La 54e édition des Rencontres d’Arles se déroulera du lundi 3 juillet au dimanche 24 septembre dans la vieille cité d’Arelate, devenue sans conteste depuis plusieurs décennies l’un des lieux les plus emblématiques dans l’univers de la photographie. Chaque année, sites historiques, musées, espaces commerciaux, parcs et bâtiments abandonnés se réunissent pour créer un fil rouge qui relie sujets d’actualité, débats et hommages.

Ce 24 mars, à Paris, Christoph Wiesner, directeur des Rencontres, et Aurélie de Lanlay, directrice adjointe, ont présenté le programme de la nouvelle édition : 44 expositions, 24 espaces, 105 artistes, 40 commissaires et 12000m² occupés. Sans compter les 11 expositions du GAE, le Grand Arles Express, qui couvrira 7 villes de la région (Aix-en-Provence, Avignon, Le Puy-Sainte-Réparade, Marseille, Mougins, Nîmes et Saint-Rémy-en-Provence).

Dans la trame des parcours de cette édition, on peut percevoir un fil cinématographique capable de croiser, de se juxtaposer ou de se superposer à la photographie, créant des dialogues et des tensions créatrices. Dans le splendide cloître de l’église de Saint-Trophime seront exposés les clichés d’Agnès Varda, ceux qui ne rendent pas compte de son œuvre cinématographique magistrale, mais qui lui préexistent, comme un terrain fertile capable de contenir les prodromes silencieux d’une œuvre virtuelle encore dépourvue de forme. Les polaroïds de Wim Wenders, qui ont précédé le tournage de L’Ami américain, trouveront une résidence temporaire dans le prestigieux Espace van Gogh et rendront compte du travail du réalisateur à travers le studium et l’intimité de sa relation avec Bruno Ganz et Dennis Hopper. Aux côtés des œuvres de Wenders, des scrapbook de grands cinéastes (Chris Marker, Stanley Kubrick, Derek Jarman, Jim Jarmusch entre autres) montreront une autre facette de la création cinématographique, à la croisée entre souvenir personnel, immédiateté du dessin et instrument postal : une exposition de l’inverse du montage. À la Mécanique générale, Gregory Crewdson restituera le travail de dix années de pérégrinations aux États-Unis, s’opposant à la vision stéréotypée qui accompagne souvent notre pensée en proposant celle d’une Amérique dystopique et aliénante.

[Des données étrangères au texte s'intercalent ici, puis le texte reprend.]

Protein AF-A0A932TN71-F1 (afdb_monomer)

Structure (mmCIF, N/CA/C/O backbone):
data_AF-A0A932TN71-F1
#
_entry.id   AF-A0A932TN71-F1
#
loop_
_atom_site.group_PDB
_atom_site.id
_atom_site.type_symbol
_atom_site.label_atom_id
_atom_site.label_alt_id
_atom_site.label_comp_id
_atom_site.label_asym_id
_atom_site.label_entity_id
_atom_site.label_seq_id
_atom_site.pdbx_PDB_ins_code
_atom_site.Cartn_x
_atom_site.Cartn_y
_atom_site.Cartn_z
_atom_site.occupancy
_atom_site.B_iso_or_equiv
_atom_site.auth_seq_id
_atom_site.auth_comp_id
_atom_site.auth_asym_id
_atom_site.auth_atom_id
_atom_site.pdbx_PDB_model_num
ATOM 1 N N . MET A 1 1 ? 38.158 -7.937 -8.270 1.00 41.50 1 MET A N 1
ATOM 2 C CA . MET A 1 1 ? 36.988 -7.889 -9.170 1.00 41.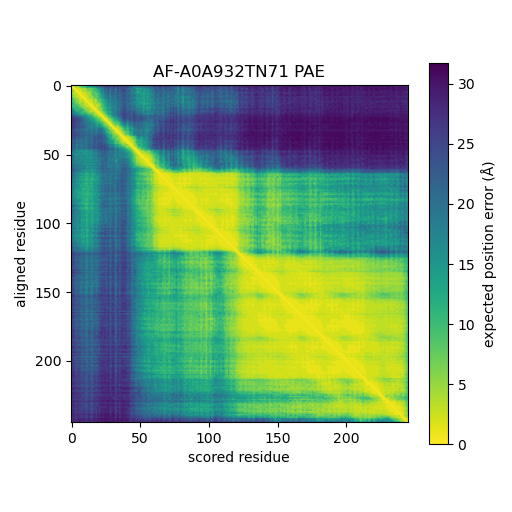50 1 MET A CA 1
ATOM 3 C C . MET A 1 1 ? 35.872 -8.714 -8.563 1.00 41.50 1 MET A C 1
ATOM 5 O O . MET A 1 1 ? 36.007 -9.928 -8.456 1.00 41.50 1 MET A O 1
ATOM 9 N N . SER A 1 2 ? 34.828 -8.049 -8.079 1.00 36.25 2 SER A N 1
ATOM 10 C CA . SER A 1 2 ? 33.661 -8.676 -7.451 1.00 36.25 2 SER A CA 1
ATOM 11 C C . SER A 1 2 ? 32.855 -9.443 -8.508 1.00 36.25 2 SER A C 1
ATOM 13 O O . SER A 1 2 ? 32.694 -8.945 -9.618 1.00 36.25 2 SER A O 1
ATOM 15 N N . ARG A 1 3 ? 32.337 -10.638 -8.186 1.00 34.62 3 ARG A N 1
ATOM 16 C CA . ARG A 1 3 ? 31.485 -11.451 -9.089 1.00 34.62 3 ARG A CA 1
ATOM 17 C C . ARG A 1 3 ? 30.292 -10.672 -9.666 1.00 34.62 3 ARG A C 1
ATOM 19 O O . ARG A 1 3 ? 29.862 -10.965 -10.772 1.00 34.62 3 ARG A O 1
ATOM 26 N N . GLU A 1 4 ? 29.818 -9.665 -8.941 1.00 31.05 4 GLU A N 1
ATOM 27 C CA . GLU A 1 4 ? 28.746 -8.749 -9.348 1.00 31.05 4 GLU A CA 1
ATOM 28 C C . GLU A 1 4 ? 29.108 -7.888 -10.572 1.00 31.05 4 GLU A C 1
ATOM 30 O O . GLU A 1 4 ? 28.241 -7.608 -11.393 1.00 31.05 4 GLU A O 1
ATOM 35 N N . LEU A 1 5 ? 30.389 -7.533 -10.748 1.00 32.22 5 LEU A N 1
ATOM 36 C CA . LEU A 1 5 ? 30.866 -6.689 -11.853 1.00 32.22 5 LEU A CA 1
ATOM 37 C C . LEU A 1 5 ? 30.752 -7.408 -13.211 1.00 32.22 5 LEU A C 1
ATOM 39 O O . LEU A 1 5 ? 30.328 -6.824 -14.200 1.00 32.22 5 LEU A O 1
ATOM 43 N N . VAL A 1 6 ? 31.069 -8.708 -13.229 1.00 39.56 6 VAL A N 1
ATOM 44 C CA . VAL A 1 6 ? 31.028 -9.558 -14.436 1.00 39.56 6 VAL A CA 1
ATOM 45 C C . VAL A 1 6 ? 29.588 -9.842 -14.873 1.00 39.56 6 VAL A C 1
ATOM 47 O O . VAL A 1 6 ? 29.304 -9.979 -16.060 1.00 39.56 6 VAL A O 1
ATOM 50 N N . VAL A 1 7 ? 28.664 -9.924 -13.913 1.00 42.16 7 VAL A N 1
ATOM 51 C CA . VAL A 1 7 ? 27.241 -10.161 -14.185 1.00 42.16 7 VAL A CA 1
ATOM 52 C C . VAL A 1 7 ? 26.580 -8.894 -14.737 1.00 42.16 7 VAL A C 1
ATOM 54 O O . VAL A 1 7 ? 25.825 -8.988 -15.702 1.00 42.16 7 VAL A O 1
ATOM 57 N N . LEU A 1 8 ? 26.918 -7.711 -14.205 1.00 38.94 8 LEU A N 1
ATOM 58 C CA . LEU A 1 8 ? 26.410 -6.430 -14.711 1.00 38.94 8 LEU A CA 1
ATOM 59 C C . LEU A 1 8 ? 26.878 -6.133 -16.143 1.00 38.94 8 LEU A C 1
ATOM 61 O O . LEU A 1 8 ? 26.045 -5.801 -16.984 1.00 38.94 8 LEU A O 1
ATOM 65 N N . GLU A 1 9 ? 28.170 -6.309 -16.444 1.00 40.88 9 GLU A N 1
ATOM 66 C CA . GLU A 1 9 ? 28.698 -6.151 -17.811 1.00 40.88 9 GLU A CA 1
ATOM 67 C C . GLU A 1 9 ? 28.045 -7.139 -18.791 1.00 40.88 9 GLU A C 1
ATOM 69 O O . GLU A 1 9 ? 27.753 -6.788 -19.934 1.00 40.88 9 GLU A O 1
ATOM 74 N N . GLY A 1 10 ? 27.747 -8.361 -18.336 1.00 41.59 10 GLY A N 1
ATOM 75 C CA . GLY A 1 10 ? 27.051 -9.366 -19.138 1.00 41.59 10 GLY A CA 1
ATOM 76 C C . GLY A 1 10 ? 25.595 -9.005 -19.454 1.00 41.59 10 GLY A C 1
ATOM 77 O O . GLY A 1 10 ? 25.143 -9.235 -20.572 1.00 41.59 10 GLY A O 1
ATOM 78 N N . ILE A 1 11 ? 24.861 -8.423 -18.500 1.00 44.81 11 ILE A N 1
ATOM 79 C CA . ILE A 1 11 ? 23.444 -8.052 -18.671 1.00 44.81 11 ILE A CA 1
ATOM 80 C C . ILE A 1 11 ? 23.303 -6.771 -19.499 1.00 44.81 11 ILE A C 1
ATOM 82 O O . ILE A 1 11 ? 22.472 -6.730 -20.404 1.00 44.81 11 ILE A O 1
ATOM 86 N N . VAL A 1 12 ? 24.138 -5.757 -19.247 1.00 45.47 12 VAL A N 1
ATOM 87 C CA . VAL A 1 12 ? 24.210 -4.545 -20.084 1.00 45.47 12 VAL A CA 1
ATOM 88 C C . VAL A 1 12 ? 24.611 -4.925 -21.511 1.00 45.47 12 VAL A C 1
ATOM 90 O O . VAL A 1 12 ? 23.980 -4.483 -22.468 1.00 45.47 12 VAL A O 1
ATOM 93 N N . GLY A 1 13 ? 25.574 -5.841 -21.654 1.00 45.25 13 GLY A N 1
ATOM 94 C CA . GLY A 1 13 ? 25.944 -6.438 -22.933 1.00 45.25 13 GLY A CA 1
ATOM 95 C C . GLY A 1 13 ? 24.775 -7.135 -23.630 1.00 45.25 13 GLY A C 1
ATOM 96 O O . GLY A 1 13 ? 24.571 -6.892 -24.809 1.00 45.25 13 GLY A O 1
ATOM 97 N N . LEU A 1 14 ? 23.975 -7.943 -22.926 1.00 42.84 14 LEU A N 1
ATOM 98 C CA . LEU A 1 14 ? 22.821 -8.657 -23.496 1.00 42.84 14 LEU A CA 1
ATOM 99 C C . LEU A 1 14 ? 21.689 -7.715 -23.935 1.00 42.84 14 LEU A C 1
ATOM 101 O O . LEU A 1 14 ? 21.179 -7.860 -25.042 1.00 42.84 14 LEU A O 1
ATOM 105 N N . VAL A 1 15 ? 21.339 -6.721 -23.114 1.00 43.41 15 VAL A N 1
ATOM 106 C CA . VAL A 1 15 ? 20.284 -5.743 -23.438 1.00 43.41 15 VAL A CA 1
ATOM 107 C C . VAL A 1 15 ? 20.702 -4.849 -24.611 1.00 43.41 15 VAL A C 1
ATOM 109 O O . VAL A 1 15 ? 19.894 -4.577 -25.501 1.00 43.41 15 VAL A O 1
ATOM 112 N N . LEU A 1 16 ? 21.971 -4.432 -24.665 1.00 40.91 16 LEU A N 1
ATOM 113 C CA . LEU A 1 16 ? 22.504 -3.673 -25.798 1.00 40.91 16 LEU A CA 1
ATOM 114 C C . LEU A 1 16 ? 22.639 -4.541 -27.058 1.00 40.91 16 LEU A C 1
ATOM 116 O O . LEU A 1 16 ? 22.346 -4.055 -28.148 1.00 40.91 16 LEU A O 1
ATOM 120 N N . LEU A 1 17 ? 23.027 -5.817 -26.943 1.00 38.91 17 LEU A N 1
ATOM 121 C CA . LEU A 1 17 ? 23.137 -6.726 -28.089 1.00 38.91 17 LEU A CA 1
ATOM 122 C C . LEU A 1 17 ? 21.764 -6.999 -28.722 1.00 38.91 17 LEU A C 1
ATOM 124 O O . LEU A 1 17 ? 21.646 -6.951 -29.946 1.00 38.91 17 LEU A O 1
ATOM 128 N N . ASP A 1 18 ? 20.717 -7.197 -27.916 1.00 37.31 18 ASP A N 1
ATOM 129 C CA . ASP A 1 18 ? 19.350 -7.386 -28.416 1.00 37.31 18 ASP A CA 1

Parallèlement à cet aspect cinématographique, un deuxième parcours se développe, s’appropriant le concept de « mise en scène » pour le décliner dans une grande hétérogénéité de formes. Aurélien Froment revisite ainsi les archives de Pierre Zucca, photographe de scène de la Nouvelle vague, auteur de clichés utilisés pour des affiches de films mais sans pour autant représenter des instants arrachés au film projeté au cinéma. Non loin de là se positionne le travail de Nicole Gravier qui, avec Mythes et clichés, veut rendre compte de la passion pour les photoromans à travers l’insertion d’un écart significatif au sein des images. L’église Sainte-Anne accueillera la très attendue Søsterskap, qui réunira 18 femmes artistes des cinq pays nordiques pour montrer un échantillon de ce que l’on appelait autrefois l’État-Providence mis en relation avec les pratiques et les philosophies féministes.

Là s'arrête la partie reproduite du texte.